Step 1: Examine the engagement memory template
Open materials/engagement-memory-template.md. This template defines the structure for an engagement memory file -- a persistent file that loads at the start of every AI session and carries project context across conversations.
An engagement memory file is not a log. It is infrastructure. The sections -- Engagement Scope, SIEM Architecture, Detection Rule Conventions, Authorised Targets, Known False Positives -- define the baseline context that shapes every AI interaction for the rest of the project. When you write specific, testable constraints in the memory file, AI complies with them from the first prompt. When you write vague entries, AI ignores them.
The concept is simple: instead of re-explaining your project every time you start a new session, you write the context once and it loads automatically. The quality of what you write determines the quality of the baseline.
Step 2: Write the CLAUDE.md engagement memory
Create a CLAUDE.md file in your project root. This is the Claude Code-specific engagement memory file. It loads automatically when Claude Code starts in the project directory.
Include the following, derived from what you have learned in the first three units:
- Scope boundaries -- the three portals, their interconnections, the BTC assessment context
- Authorised targets -- specific container addresses and ports
- Detection rule naming convention -- follow the format from materials/detection-naming-guide.md: CS-BTC-[TTP]-[SIEM]-[VERSION]
- Log field mappings -- the field names Loki uses for the portal logs (from Grafana Explore) and the field names Wazuh uses for the same data (from the Wazuh dashboard). These differ. Document both.
- SIEM architecture -- why both Loki and Wazuh exist, what each does, the tuning decisions you made
The detection naming guide provides the convention. Open materials/detection-naming-guide.md to see the format and worked examples showing how the same rule is named for both platforms.
Step 3: Write the AGENTS.md file
Create an AGENTS.md file alongside CLAUDE.md. AGENTS.md captures the cross-platform constraints that transfer to any AI coding agent -- Gemini, Cursor, Windsurf, any tool that reads project memory files.
CLAUDE.md and AGENTS.md are not duplicates. CLAUDE.md can include Claude Code-specific features (MCP configuration references, slash command conventions). AGENTS.md carries the universal constraints: scope, field mappings, naming conventions, architecture decisions. Writing both is authoring infrastructure for two audiences simultaneously.
This pattern -- CLAUDE.md, AGENTS.md, GEMINI.md, .cursorrules -- is one cross-platform pattern with tool-specific filenames. The concept is the same regardless of which AI coding agent you use.
Step 4: Test the contrast
Start a new Claude Code session in the project directory. The engagement memory loads at session start.
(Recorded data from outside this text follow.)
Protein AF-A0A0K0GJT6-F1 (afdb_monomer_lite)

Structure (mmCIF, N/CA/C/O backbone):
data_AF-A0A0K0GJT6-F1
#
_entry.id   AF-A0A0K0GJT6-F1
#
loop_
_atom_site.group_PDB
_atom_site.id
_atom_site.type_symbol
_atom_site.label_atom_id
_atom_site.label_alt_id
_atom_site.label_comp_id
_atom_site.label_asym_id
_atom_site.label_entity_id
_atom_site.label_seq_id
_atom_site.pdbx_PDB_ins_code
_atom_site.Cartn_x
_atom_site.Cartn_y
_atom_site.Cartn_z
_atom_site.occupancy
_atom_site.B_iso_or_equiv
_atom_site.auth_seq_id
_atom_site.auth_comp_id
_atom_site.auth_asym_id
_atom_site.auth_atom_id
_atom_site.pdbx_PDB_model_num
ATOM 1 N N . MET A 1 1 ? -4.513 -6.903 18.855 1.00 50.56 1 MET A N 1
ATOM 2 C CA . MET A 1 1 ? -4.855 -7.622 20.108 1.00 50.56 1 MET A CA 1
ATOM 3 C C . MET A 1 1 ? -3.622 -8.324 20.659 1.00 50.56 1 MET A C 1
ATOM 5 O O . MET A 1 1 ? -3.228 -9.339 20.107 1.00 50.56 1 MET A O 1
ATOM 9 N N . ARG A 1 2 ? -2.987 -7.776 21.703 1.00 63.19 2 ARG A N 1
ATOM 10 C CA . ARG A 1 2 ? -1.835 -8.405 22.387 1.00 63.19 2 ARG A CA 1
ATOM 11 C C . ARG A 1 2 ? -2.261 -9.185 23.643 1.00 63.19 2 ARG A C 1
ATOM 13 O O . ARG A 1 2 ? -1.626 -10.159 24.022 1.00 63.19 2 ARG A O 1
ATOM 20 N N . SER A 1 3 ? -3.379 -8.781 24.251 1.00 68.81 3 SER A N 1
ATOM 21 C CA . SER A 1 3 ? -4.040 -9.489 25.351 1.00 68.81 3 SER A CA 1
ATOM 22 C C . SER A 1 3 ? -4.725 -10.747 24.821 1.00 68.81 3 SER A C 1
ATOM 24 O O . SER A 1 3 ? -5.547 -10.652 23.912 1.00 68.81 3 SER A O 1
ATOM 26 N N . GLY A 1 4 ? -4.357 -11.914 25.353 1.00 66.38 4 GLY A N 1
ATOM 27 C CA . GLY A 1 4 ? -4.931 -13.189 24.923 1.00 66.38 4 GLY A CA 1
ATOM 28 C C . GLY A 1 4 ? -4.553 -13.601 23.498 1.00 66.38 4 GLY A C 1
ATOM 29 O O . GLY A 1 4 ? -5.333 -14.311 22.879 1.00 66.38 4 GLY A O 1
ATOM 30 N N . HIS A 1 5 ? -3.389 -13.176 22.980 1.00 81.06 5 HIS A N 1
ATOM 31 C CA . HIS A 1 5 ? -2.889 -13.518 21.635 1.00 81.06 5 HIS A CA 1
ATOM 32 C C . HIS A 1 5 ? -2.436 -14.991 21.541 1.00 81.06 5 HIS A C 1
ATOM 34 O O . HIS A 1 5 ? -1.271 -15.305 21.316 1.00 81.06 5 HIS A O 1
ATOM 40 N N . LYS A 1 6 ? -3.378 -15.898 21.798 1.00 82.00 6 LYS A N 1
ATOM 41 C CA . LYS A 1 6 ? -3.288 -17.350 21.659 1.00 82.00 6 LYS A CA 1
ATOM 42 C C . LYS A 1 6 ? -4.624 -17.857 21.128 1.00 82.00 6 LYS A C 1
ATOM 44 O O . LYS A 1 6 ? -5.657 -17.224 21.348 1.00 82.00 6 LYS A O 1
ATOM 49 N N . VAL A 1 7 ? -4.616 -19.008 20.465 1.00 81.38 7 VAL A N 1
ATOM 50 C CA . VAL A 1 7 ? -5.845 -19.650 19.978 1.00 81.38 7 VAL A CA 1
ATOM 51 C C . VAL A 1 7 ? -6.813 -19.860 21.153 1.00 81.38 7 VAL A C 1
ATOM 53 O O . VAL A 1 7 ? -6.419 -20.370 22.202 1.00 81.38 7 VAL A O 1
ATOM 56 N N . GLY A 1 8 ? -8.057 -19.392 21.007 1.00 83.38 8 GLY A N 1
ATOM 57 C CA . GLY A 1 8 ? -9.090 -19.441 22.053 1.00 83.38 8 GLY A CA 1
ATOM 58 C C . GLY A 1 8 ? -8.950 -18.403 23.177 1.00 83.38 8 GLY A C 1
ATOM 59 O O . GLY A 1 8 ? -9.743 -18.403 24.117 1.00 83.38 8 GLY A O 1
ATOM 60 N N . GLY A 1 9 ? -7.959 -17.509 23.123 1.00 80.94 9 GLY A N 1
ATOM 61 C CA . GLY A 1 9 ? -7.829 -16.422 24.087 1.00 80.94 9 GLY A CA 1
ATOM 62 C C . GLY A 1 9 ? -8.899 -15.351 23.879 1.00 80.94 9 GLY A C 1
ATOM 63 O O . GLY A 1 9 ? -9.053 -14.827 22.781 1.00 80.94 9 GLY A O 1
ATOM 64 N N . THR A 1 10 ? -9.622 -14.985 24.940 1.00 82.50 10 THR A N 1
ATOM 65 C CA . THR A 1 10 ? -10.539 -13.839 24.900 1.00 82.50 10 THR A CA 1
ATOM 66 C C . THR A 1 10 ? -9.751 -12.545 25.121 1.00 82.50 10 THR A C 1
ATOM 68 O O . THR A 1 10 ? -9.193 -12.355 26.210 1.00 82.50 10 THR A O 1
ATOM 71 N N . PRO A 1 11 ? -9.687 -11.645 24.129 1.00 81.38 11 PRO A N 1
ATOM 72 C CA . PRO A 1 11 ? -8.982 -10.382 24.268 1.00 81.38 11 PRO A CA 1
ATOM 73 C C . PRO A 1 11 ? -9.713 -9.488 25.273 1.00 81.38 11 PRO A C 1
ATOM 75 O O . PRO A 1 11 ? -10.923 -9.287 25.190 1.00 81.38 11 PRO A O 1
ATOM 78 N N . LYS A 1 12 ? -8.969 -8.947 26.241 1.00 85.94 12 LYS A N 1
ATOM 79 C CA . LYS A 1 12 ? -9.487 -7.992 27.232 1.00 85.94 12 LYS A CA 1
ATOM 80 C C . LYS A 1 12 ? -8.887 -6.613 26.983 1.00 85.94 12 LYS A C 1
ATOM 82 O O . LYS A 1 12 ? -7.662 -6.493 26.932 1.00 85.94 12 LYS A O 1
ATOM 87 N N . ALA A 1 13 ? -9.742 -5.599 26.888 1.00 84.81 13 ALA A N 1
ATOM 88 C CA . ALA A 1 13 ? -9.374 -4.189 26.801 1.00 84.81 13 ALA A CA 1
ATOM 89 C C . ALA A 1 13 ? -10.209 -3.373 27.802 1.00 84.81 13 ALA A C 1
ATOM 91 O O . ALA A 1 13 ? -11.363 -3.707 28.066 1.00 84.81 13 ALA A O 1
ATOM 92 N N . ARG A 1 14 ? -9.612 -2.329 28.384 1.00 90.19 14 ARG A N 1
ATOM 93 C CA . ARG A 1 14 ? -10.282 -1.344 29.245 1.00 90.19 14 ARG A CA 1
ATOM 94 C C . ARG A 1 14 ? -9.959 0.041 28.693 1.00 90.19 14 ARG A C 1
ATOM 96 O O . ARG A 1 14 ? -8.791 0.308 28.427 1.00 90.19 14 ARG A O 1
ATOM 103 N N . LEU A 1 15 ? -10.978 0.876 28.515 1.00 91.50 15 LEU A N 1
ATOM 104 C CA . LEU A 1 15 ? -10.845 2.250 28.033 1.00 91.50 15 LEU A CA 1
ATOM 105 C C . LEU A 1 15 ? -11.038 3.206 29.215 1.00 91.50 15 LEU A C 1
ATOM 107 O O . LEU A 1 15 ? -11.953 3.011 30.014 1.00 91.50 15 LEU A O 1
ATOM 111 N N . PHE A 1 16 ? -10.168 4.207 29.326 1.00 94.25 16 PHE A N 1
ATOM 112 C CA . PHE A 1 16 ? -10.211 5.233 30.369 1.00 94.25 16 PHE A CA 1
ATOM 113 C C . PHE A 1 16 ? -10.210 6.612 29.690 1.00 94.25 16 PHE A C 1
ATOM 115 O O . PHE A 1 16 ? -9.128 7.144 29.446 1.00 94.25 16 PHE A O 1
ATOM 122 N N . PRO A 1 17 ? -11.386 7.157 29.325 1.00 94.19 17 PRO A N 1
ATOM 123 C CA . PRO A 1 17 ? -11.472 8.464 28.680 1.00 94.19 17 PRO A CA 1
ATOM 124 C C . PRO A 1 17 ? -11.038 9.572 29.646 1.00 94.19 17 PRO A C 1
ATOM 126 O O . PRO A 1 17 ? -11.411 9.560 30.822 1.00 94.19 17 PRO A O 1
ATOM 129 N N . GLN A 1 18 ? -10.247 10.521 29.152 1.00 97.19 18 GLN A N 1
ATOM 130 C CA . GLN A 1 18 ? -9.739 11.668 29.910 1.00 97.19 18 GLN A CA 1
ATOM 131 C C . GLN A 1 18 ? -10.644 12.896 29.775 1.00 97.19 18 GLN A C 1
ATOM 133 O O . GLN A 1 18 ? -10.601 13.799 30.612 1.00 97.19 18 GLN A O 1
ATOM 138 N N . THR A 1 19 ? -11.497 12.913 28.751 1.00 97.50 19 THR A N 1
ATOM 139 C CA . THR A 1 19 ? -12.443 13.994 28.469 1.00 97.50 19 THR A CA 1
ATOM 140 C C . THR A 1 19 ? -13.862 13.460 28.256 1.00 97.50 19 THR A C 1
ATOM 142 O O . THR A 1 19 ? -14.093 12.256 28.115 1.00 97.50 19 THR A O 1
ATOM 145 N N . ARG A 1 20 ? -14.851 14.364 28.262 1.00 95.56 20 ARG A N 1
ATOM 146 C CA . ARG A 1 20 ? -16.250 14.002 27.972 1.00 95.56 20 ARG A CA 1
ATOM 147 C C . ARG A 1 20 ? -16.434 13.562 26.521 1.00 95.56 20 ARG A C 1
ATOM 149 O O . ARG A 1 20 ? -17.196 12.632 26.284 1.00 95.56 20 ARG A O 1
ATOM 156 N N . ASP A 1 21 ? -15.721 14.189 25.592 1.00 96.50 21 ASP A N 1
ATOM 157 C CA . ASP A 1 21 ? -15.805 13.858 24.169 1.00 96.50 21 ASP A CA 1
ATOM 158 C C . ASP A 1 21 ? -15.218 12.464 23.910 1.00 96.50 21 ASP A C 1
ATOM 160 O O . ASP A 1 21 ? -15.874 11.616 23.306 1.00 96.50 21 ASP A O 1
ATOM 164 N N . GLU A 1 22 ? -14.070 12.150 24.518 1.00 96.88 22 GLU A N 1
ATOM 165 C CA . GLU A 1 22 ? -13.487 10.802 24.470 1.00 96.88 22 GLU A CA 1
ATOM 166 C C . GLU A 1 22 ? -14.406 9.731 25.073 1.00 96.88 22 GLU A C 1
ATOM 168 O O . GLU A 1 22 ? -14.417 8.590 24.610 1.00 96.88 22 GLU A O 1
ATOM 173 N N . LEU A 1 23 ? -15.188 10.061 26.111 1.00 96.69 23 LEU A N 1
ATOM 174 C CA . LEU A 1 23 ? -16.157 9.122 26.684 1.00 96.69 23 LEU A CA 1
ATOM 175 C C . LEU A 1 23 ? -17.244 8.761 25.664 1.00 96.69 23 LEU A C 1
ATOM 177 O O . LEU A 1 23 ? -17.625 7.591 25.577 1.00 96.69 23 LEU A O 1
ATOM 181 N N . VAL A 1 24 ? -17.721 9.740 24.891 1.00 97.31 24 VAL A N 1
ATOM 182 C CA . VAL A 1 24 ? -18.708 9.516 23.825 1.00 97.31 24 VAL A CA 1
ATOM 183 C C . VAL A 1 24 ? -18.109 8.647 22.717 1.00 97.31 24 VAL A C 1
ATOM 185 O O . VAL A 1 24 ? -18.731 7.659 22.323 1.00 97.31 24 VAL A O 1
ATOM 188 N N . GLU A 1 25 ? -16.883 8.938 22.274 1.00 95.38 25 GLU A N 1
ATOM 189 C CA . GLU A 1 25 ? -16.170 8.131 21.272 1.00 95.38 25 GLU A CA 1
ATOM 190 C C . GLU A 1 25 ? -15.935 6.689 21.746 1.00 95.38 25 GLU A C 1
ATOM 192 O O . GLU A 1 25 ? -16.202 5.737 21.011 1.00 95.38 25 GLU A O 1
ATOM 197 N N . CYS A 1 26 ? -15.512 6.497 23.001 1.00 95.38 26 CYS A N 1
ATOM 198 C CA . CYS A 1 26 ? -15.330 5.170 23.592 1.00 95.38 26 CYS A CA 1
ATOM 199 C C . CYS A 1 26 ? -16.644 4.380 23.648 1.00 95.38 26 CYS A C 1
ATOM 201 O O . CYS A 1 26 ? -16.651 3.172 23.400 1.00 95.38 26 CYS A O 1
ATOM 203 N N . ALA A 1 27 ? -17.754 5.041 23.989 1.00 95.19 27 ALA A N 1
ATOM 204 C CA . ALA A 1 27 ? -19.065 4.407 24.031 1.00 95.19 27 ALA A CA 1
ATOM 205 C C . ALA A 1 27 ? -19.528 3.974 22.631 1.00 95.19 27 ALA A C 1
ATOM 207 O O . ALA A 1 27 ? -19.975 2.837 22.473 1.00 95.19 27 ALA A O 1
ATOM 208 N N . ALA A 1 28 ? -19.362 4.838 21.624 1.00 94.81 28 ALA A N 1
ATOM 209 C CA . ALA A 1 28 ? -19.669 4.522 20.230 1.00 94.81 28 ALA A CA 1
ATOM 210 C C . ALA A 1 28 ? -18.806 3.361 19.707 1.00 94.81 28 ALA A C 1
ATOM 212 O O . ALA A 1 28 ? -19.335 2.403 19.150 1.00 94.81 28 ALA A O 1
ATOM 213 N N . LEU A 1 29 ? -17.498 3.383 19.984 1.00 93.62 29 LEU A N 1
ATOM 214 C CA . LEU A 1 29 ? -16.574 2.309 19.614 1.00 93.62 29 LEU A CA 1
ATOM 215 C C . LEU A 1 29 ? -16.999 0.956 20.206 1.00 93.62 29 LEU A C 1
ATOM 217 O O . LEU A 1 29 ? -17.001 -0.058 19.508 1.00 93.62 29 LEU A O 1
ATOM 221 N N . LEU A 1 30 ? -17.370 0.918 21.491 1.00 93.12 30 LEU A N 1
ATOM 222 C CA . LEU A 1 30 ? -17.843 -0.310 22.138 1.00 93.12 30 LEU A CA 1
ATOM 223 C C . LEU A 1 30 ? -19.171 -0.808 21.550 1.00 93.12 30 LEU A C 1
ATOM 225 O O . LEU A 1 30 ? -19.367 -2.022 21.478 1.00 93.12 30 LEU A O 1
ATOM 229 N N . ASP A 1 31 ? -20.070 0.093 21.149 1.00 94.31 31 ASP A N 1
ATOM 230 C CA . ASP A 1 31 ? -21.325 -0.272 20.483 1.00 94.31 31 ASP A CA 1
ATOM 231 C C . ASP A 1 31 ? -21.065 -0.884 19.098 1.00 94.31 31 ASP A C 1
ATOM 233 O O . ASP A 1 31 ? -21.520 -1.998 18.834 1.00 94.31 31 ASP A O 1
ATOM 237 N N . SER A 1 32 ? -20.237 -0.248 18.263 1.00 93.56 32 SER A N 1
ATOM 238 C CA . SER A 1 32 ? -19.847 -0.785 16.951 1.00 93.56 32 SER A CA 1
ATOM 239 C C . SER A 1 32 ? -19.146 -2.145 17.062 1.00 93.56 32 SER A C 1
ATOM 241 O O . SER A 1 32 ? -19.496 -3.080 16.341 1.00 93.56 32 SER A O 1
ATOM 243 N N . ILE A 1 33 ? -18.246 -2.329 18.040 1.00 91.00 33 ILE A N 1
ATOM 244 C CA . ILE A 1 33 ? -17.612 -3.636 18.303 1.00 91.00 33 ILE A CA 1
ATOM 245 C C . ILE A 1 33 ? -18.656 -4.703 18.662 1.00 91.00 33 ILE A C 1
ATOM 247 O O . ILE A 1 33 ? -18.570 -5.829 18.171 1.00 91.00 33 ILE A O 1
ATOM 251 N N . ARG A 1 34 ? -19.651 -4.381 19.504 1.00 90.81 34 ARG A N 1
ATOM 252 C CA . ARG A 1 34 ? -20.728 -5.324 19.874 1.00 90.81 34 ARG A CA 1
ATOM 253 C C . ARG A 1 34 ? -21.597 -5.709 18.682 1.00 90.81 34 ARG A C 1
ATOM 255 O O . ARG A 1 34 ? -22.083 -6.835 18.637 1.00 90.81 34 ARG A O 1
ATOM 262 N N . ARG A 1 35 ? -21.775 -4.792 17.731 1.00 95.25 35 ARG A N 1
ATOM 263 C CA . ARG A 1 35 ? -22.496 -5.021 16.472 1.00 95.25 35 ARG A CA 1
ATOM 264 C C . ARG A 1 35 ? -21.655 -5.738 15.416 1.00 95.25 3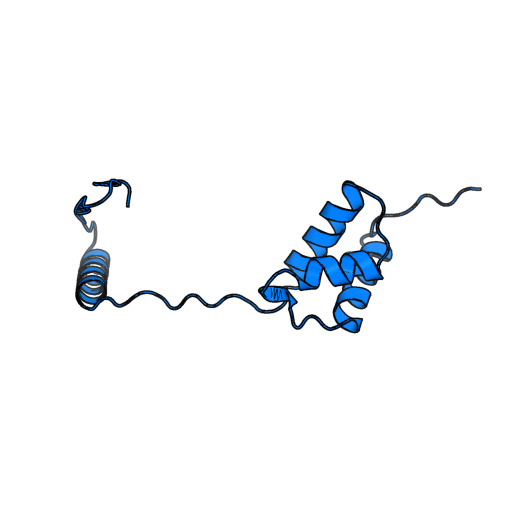5 ARG A C 1
ATOM 266 O O . ARG A 1 35 ? -22.191 -6.122 14.382 1.00 95.25 35 ARG A O 1
ATOM 273 N N . GLY A 1 36 ? -20.360 -5.941 15.668 1.00 90.19 36 GLY A N 1
ATOM 274 C CA . GLY A 1 36 ? -19.435 -6.506 14.687 1.00 90.19 36 GLY A CA 1
ATOM 275 C C . GLY A 1 36 ? -19.175 -5.570 13.506 1.00 90.19 36 GLY A C 1
ATOM 276 O O . GLY A 1 36 ? -18.789 -6.032 12.435 1.00 90.19 36 GLY A O 1
ATOM 277 N N . GLU A 1 37 ? -19.401 -4.269 13.686 1.00 93.50 37 GLU A N 1
ATOM 278 C CA . GLU A 1 37 ? -19.097 -3.255 12.686 1.00 93.50 37 GLU A CA 1
ATOM 279 C C . GLU A 1 37 ? -17.581 -3.064 12.633 1.00 93.50 37 GLU A C 1
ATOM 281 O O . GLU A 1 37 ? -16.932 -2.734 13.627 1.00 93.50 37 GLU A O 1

Ask AI a detection-related question -- something about the SQL injection finding from Unit 2. Watch whether AI uses the field names from your engagement memory or its own defaults. Does it apply the CS-BTC naming convention from the memory file? Does it reference the correct Loki labels?
Now think back to P7, when you started sessions without this infrastructure. The difference between "AI already knows the project context" and "you explain the project from scratch" is the experiential proof of what engagement memory does. Vague entries produce no visible difference. Specific entries -- exact field names, exact naming conventions, exact scope boundaries -- produce AI that behaves like it has been on the project from the start.
Step 5: Set up the MCP connection
Open materials/mcp-loki-config.md. This guide walks through connecting Claude Code to the Loki API via MCP -- the Model Context Protocol.
MCP is a protocol that connects AI agents to external tools. The configuration adds a Loki MCP server to Claude Code so that AI can query logs directly instead of relying on you to copy-paste LogQL results. The connection is read-only and scoped with a timeout to prevent runaway queries.
Follow the configuration steps to add the Loki MCP server. Verify the connection by asking AI a question about recent logs. AI should be able to query Loki and return actual log data without you touching Grafana.
AI commonly generates MCP configurations that work syntactically but miss authentication or timeout parameters. Verify that the connection works by testing an actual query, not just checking the configuration file.
Step 6: Experience the capability shift
Ask AI to find the SQL injection attack data from Unit 2 in the logs. In previous projects, this would require you to run a LogQL query in Grafana, copy the results, and paste them into the conversation. Now AI queries Loki directly.
This is a categorical capability shift. AI can read the logs itself. But observe what happens: does AI construct a query that scans the last hour, or does it scan weeks of data? Does it verify that Alloy is collecting from all three portals before reporting "no matching entries"? Does it evaluate whether the results are complete?
AI connected to Loki queries eagerly. It runs broad queries when narrow ones would suffice. It reports "no results" without checking whether the data source is actually collecting. The MCP connection gives AI a new capability, but the verification responsibility remains with you. When AI reports what the logs contain, the question is whether the event did not happen or whether AI constructed the wrong query.
Check: AI responds to a detection-related prompt using the correct field mapping conventions from the engagement memory (not AI's defaults). AI successfully queries Loki via MCP and returns log data without the student copy-pasting.